Non si nasce donna

Un estratto di “Non si nasce donna” (1981) di Monique Wittig, ora incluso in Il pensiero eterosessuale  (ombre corte 2019, a cura di Federico Zappino). 

Il rifiuto di diventare (o di rimanere) eterosessuali significa sempre rifiutare di diventare, o di rimanere, un uomo o una donna, che ciò avvenga in modo cosciente o meno. E, per una lesbica, questo va al di là del rifiuto del mero ruolo “donna”. Si tratta, piuttosto, di rifiutare il potere economico, ideologico e politico di un uomo. Tra lesbiche, e anche tra non lesbiche, questo lo avevamo capito da prima dell’inizio del movimento lesbico e femminista.

[…]

Alcuni percorsi del movimento femminista e lesbico contemporaneo sembrano invece volerci ricondurre al mito della donna, inventato per noi dagli uomini; in questo modo, ritorniamo a essere un gruppo naturale. Dopo aver lottato per una società senza sessi, ci troviamo ora intrappolate nella situazione fin troppo familiare del “donna è bello”. Già Simone de Beauvoir aveva sottolineato la falsa coscienza che soggiace ai tentativi di selezione, tra le caratteristiche del mito (che le donne siano differenti dagli uomini), di quelle che sembrano positive e che vengono dunque condivise volentieri ai fini di una definizione delle donne. In altre parole, ciò che l’idea sottesa a “donna è bello” mira a perseguire è l’elaborazione di una definizione delle donne che preserva le caratteristiche migliori (ma “migliori” per chi?) assegnateci dall’oppressione. Questa idea, tuttavia, non mette radicalmente in discussione la politicità delle categorie “uomo” e “donna”, preservandone l’apparente naturalità. Inoltre, ci costringe a lottare all’interno della classe “donne” non come farebbe una qualunque altra classe, e cioè al fine della sua abolizione, ma per la difesa della “donna”, per il suo rafforzamento. Questa idea ci conduce dunque a sviluppare con una certa soddisfazione “nuove” teorie sulla nostra specificità. Ad esempio, ci riduciamo a definire “nonviolenza” la nostra passività, quando la questione più importante e urgente per noi dovrebbe consistere nel lottare proprio contro la nostra passività (o contro la nostra paura, per meglio dire, tutt’altro che infondata).

[…]

Per tali ragioni, è nostro compito storico, e solo nostro, definire ciò che chiamiamo oppressione in termini materialisti, per rendere evidente che le donne sono una classe e che le categorie “donna” e “uomo” non sono perenni, ma sono di natura politica ed economica. La nostra lotta mira di conseguenza a sopprimere anche gli uomini come classe; non attraverso una pratica genocida, bensì attraverso una pratica politica. Una volta che la classe degli “uomini” sarà estinta, anche le “donne” come classe si estingueranno, dal momento che non vi sarebbero schiavi se non vi fossero innanzitutto padroni. Il nostro primo compito, chiaramente, deve sempre consistere nell’accurata disarticolazione delle “donne” (la classe all’interno della quale lottiamo) dalla “donna”, intesa come mito.

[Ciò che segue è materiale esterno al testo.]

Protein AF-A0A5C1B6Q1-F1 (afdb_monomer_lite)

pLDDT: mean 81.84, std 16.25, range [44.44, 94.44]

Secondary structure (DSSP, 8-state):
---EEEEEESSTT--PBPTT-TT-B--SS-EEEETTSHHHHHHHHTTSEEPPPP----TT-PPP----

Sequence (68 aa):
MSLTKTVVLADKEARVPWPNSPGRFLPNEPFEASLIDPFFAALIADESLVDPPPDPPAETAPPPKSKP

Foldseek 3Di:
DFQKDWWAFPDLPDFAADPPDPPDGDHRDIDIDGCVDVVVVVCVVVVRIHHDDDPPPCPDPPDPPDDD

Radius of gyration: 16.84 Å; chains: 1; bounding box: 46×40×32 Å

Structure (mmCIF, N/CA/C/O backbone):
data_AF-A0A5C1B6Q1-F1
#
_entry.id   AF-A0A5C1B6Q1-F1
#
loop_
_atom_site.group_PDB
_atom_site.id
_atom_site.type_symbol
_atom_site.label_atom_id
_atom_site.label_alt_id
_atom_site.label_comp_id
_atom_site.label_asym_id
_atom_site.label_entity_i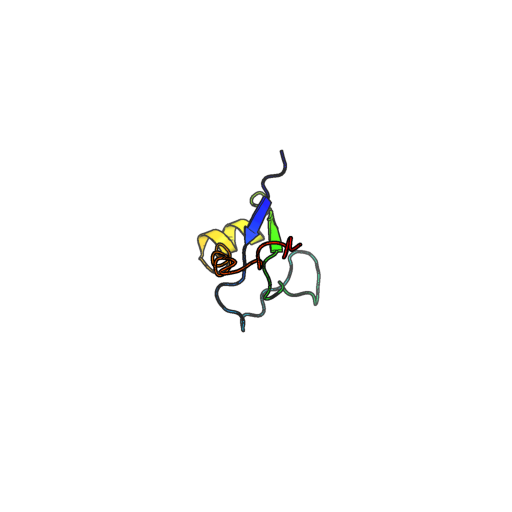d
_atom_site.label_seq_id
_atom_site.pdbx_PDB_ins_code
_atom_site.Cartn_x
_atom_site.Cartn_y
_atom_site.Cartn_z
_atom_site.occupancy
_atom_site.B_iso_or_equiv
_atom_site.auth_seq_id
_atom_site.auth_comp_id
_atom_site.auth_asym_id
_atom_site.auth_atom_id
_atom_site.pdbx_PDB_model_num
ATOM 1 N N . MET A 1 1 ? 6.666 18.292 -10.083 1.00 52.06 1 MET A N 1
ATOM 2 C CA . MET A 1 1 ? 5.413 17.669 -9.612 1.00 52.06 1 MET A CA 1
ATOM 3 C C . MET A 1 1 ? 5.811 16.374 -8.933 1.00 52.06 1 MET A C 1
ATOM 5 O O . MET A 1 1 ? 6.353 15.512 -9.611 1.00 52.06 1 MET A O 1
ATOM 9 N N . SER A 1 2 ? 5.674 16.282 -7.613 1.00 61.06 2 SER A N 1
ATOM 10 C CA . SER A 1 2 ? 5.935 15.031 -6.895 1.00 61.06 2 SER A CA 1
ATOM 11 C C . SER A 1 2 ? 4.733 14.114 -7.104 1.00 61.06 2 SER A C 1
ATOM 13 O O . SER A 1 2 ? 3.613 14.508 -6.797 1.00 61.06 2 SER A O 1
ATOM 15 N N . LEU A 1 3 ? 4.948 12.940 -7.697 1.00 87.88 3 LEU A N 1
ATOM 16 C CA . LEU A 1 3 ? 3.914 11.924 -7.909 1.00 87.88 3 LEU A CA 1
ATOM 17 C C . LEU A 1 3 ? 3.841 11.050 -6.651 1.00 87.88 3 LEU A C 1
ATOM 19 O O . LEU A 1 3 ? 4.411 9.962 -6.605 1.00 87.88 3 LEU A O 1
ATOM 23 N N . THR A 1 4 ? 3.207 11.568 -5.602 1.00 90.44 4 THR A N 1
ATOM 24 C CA . THR A 1 4 ? 2.929 10.830 -4.365 1.00 90.44 4 THR A CA 1
ATOM 25 C C . THR A 1 4 ? 1.453 10.453 -4.288 1.00 90.44 4 THR A C 1
ATOM 27 O O . THR A 1 4 ? 0.592 11.155 -4.819 1.00 90.44 4 THR A O 1
ATOM 30 N N . LYS A 1 5 ? 1.163 9.313 -3.659 1.00 90.00 5 LYS 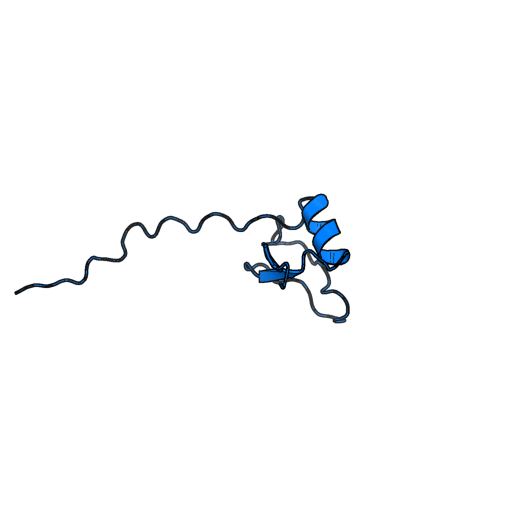A N 1
ATOM 31 C CA . LYS A 1 5 ? -0.187 8.799 -3.427 1.00 90.00 5 LYS A CA 1
ATOM 32 C C . LYS A 1 5 ? -0.295 8.289 -1.993 1.00 90.00 5 LYS A C 1
ATOM 34 O O . LYS A 1 5 ? 0.601 7.594 -1.519 1.00 90.00 5 LYS A O 1
ATOM 39 N N . THR A 1 6 ? -1.391 8.623 -1.321 1.00 93.00 6 THR A N 1
ATOM 40 C CA . THR A 1 6 ? -1.702 8.067 -0.002 1.00 93.00 6 THR A CA 1
ATOM 41 C C . THR A 1 6 ? -2.163 6.627 -0.157 1.00 93.00 6 THR A C 1
ATOM 43 O O . THR A 1 6 ? -3.095 6.354 -0.911 1.00 93.00 6 THR A O 1
ATOM 46 N N . VAL A 1 7 ? -1.511 5.714 0.551 1.00 92.62 7 VAL A N 1
ATOM 47 C CA . VAL A 1 7 ? -1.793 4.277 0.515 1.00 92.62 7 VAL A CA 1
ATOM 48 C C . VAL A 1 7 ? -1.704 3.683 1.915 1.00 92.62 7 VAL A C 1
ATOM 50 O O . VAL A 1 7 ? -1.127 4.279 2.824 1.00 92.62 7 VAL A O 1
ATOM 53 N N . VAL A 1 8 ? -2.267 2.495 2.088 1.00 94.44 8 VAL A N 1
ATOM 54 C CA . VAL A 1 8 ? -2.163 1.690 3.305 1.00 94.44 8 VAL A CA 1
ATOM 55 C C . VAL A 1 8 ? -1.854 0.244 2.930 1.00 94.44 8 VAL A C 1
ATOM 57 O O . VAL A 1 8 ? -2.180 -0.201 1.829 1.00 94.44 8 VAL A O 1
ATOM 60 N N . LEU A 1 9 ? -1.217 -0.495 3.836 1.00 93.81 9 LEU A N 1
ATOM 61 C CA . LEU A 1 9 ? -1.052 -1.938 3.680 1.00 93.81 9 LEU A CA 1
ATOM 62 C C . LEU A 1 9 ? -2.422 -2.623 3.624 1.00 93.81 9 LEU A C 1
ATOM 64 O O . LEU A 1 9 ? -3.265 -2.399 4.496 1.00 93.81 9 LEU A O 1
ATOM 68 N N . ALA A 1 10 ? -2.623 -3.470 2.614 1.00 91.62 10 ALA A N 1
ATOM 69 C CA . ALA A 1 10 ? -3.826 -4.292 2.500 1.00 91.62 10 ALA A CA 1
ATOM 70 C C . ALA A 1 10 ? -3.933 -5.287 3.667 1.00 91.62 10 ALA A C 1
ATOM 72 O O . ALA A 1 10 ? -5.006 -5.472 4.242 1.00 91.62 10 ALA A O 1
ATOM 73 N N . ASP A 1 11 ? -2.798 -5.872 4.057 1.00 91.12 11 ASP A N 1
ATOM 74 C CA . ASP A 1 11 ? -2.667 -6.726 5.232 1.00 91.12 11 ASP A CA 1
ATOM 75 C C . ASP A 1 11 ? -1.948 -5.974 6.363 1.00 91.12 11 ASP A C 1
ATOM 77 O O . ASP A 1 11 ? -0.770 -5.632 6.262 1.00 91.12 11 ASP A O 1
ATOM 81 N N . LYS A 1 12 ? -2.659 -5.733 7.470 1.00 84.94 12 LYS A N 1
ATOM 82 C CA . LYS A 1 12 ? -2.133 -5.027 8.654 1.00 84.94 12 LYS A CA 1
ATOM 83 C C . LYS A 1 12 ? -1.135 -5.857 9.466 1.00 84.94 12 LYS A C 1
ATOM 85 O O . LYS A 1 12 ? -0.459 -5.309 10.339 1.00 84.94 12 LYS A O 1
ATOM 90 N N . GLU A 1 13 ? -1.067 -7.165 9.232 1.00 88.44 13 GLU A N 1
ATOM 91 C CA . GLU A 1 13 ? -0.084 -8.047 9.863 1.00 88.44 13 GLU A CA 1
ATOM 92 C C . GLU A 1 13 ? 1.194 -8.183 9.019 1.00 88.44 13 GLU A C 1
ATOM 94 O O . GLU A 1 13 ? 2.226 -8.646 9.524 1.00 88.44 13 GLU A O 1
ATOM 99 N N . ALA A 1 14 ? 1.169 -7.719 7.763 1.00 89.44 14 ALA A N 1
ATOM 100 C CA . ALA A 1 14 ? 2.312 -7.777 6.868 1.00 89.44 14 ALA A CA 1
ATOM 101 C C . ALA A 1 14 ? 3.460 -6.881 7.354 1.00 89.44 14 ALA A C 1
ATOM 103 O O . ALA A 1 14 ? 3.319 -5.684 7.599 1.00 89.44 14 ALA A O 1
ATOM 104 N N . ARG A 1 15 ? 4.659 -7.464 7.438 1.00 89.94 15 ARG A N 1
ATOM 105 C CA . ARG A 1 15 ? 5.892 -6.745 7.785 1.00 89.94 15 ARG A CA 1
ATOM 106 C C . ARG A 1 15 ? 6.681 -6.407 6.532 1.00 89.94 15 ARG A C 1
ATOM 108 O O . ARG A 1 15 ? 7.649 -7.084 6.193 1.00 89.94 15 ARG A O 1
ATOM 115 N N . VAL A 1 16 ? 6.273 -5.339 5.857 1.00 91.31 16 VAL A N 1
ATOM 116 C CA . VAL A 1 16 ? 6.939 -4.870 4.637 1.00 91.31 16 VAL A CA 1
ATOM 117 C C . VAL A 1 16 ? 8.096 -3.930 5.002 1.00 91.31 16 VAL A C 1
ATOM 119 O O . VAL A 1 16 ? 7.861 -2.931 5.684 1.00 91.31 16 VAL A O 1
ATOM 122 N N . PRO A 1 17 ? 9.352 -4.224 4.618 1.00 92.00 17 PRO A N 1
ATOM 123 C CA . PRO A 1 17 ? 10.493 -3.377 4.957 1.00 92.00 17 PRO A CA 1
ATOM 124 C C . PRO A 1 17 ? 10.429 -2.043 4.208 1.00 92.00 17 PRO A C 1
ATOM 126 O O . PRO A 1 17 ? 10.059 -1.990 3.040 1.00 92.00 17 PRO A O 1
ATOM 129 N N . TRP A 1 18 ? 10.829 -0.957 4.863 1.00 92.19 18 TRP A N 1
ATOM 130 C CA . TRP A 1 18 ? 10.901 0.355 4.231 1.00 92.19 18 TRP A CA 1
ATOM 131 C C . TRP A 1 18 ? 12.139 0.426 3.318 1.00 92.19 18 TRP A C 1
ATOM 133 O O . TRP A 1 18 ? 13.247 0.098 3.766 1.00 92.19 18 TRP A O 1
ATOM 143 N N . PRO A 1 19 ? 12.004 0.872 2.055 1.00 90.25 19 PRO A N 1
ATOM 144 C CA . PRO A 1 19 ? 13.118 0.882 1.114 1.00 90.25 19 PRO A CA 1
ATOM 145 C C . PRO A 1 19 ? 14.240 1.790 1.624 1.00 90.25 19 PRO A C 1
ATOM 147 O O . PRO A 1 19 ? 14.001 2.914 2.062 1.00 90.25 19 PRO A O 1
ATOM 150 N N . ASN A 1 20 ? 15.482 1.300 1.584 1.00 87.56 20 ASN A N 1
ATOM 151 C CA . ASN A 1 20 ? 16.679 2.022 2.041 1.00 87.56 20 ASN A CA 1
ATOM 152 C C . ASN A 1 20 ? 16.690 2.414 3.534 1.00 87.56 20 ASN A C 1
ATOM 154 O O . ASN A 1 20 ? 17.523 3.220 3.945 1.00 87.56 20 ASN A O 1
ATOM 158 N N . SER A 1 21 ? 15.811 1.840 4.363 1.00 88.19 21 SER A N 1
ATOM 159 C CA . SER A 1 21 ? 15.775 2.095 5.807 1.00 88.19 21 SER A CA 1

Perché la “donna” non esiste, per noi: è una formazione immaginaria. “Donne”, invece, è il prodotto di una relazione sociale. Abbiamo sentito questa disarticolazione in maniera molto forte nel momento in cui, ovunque, ci siamo rifiutate di definirci “movimento di liberazione della donna”. L’altro nostro compito dovrebbe poi consistere nella distruzione del mito, come ho detto, dentro di noi e fuori da noi. La “donna” non è “ciascuna” di noi: essa è piuttosto il costrutto politico e ideologico che nega le “donne” intese come prodotto di una relazione di sfruttamento. La “donna” sta lì a confonderci, a nascondere la realtà delle “donne”. Ai fini della consapevolezza di costituire una classe, e di doverlo diventare coscientemente, occorre innanzitutto far fuori il mito della “donna”, inclusi i suoi aspetti più seducenti (penso a Virginia Woolf quando disse che il primo compito di una scrittrice fosse quello di uccidere “l’angelo del focolare”).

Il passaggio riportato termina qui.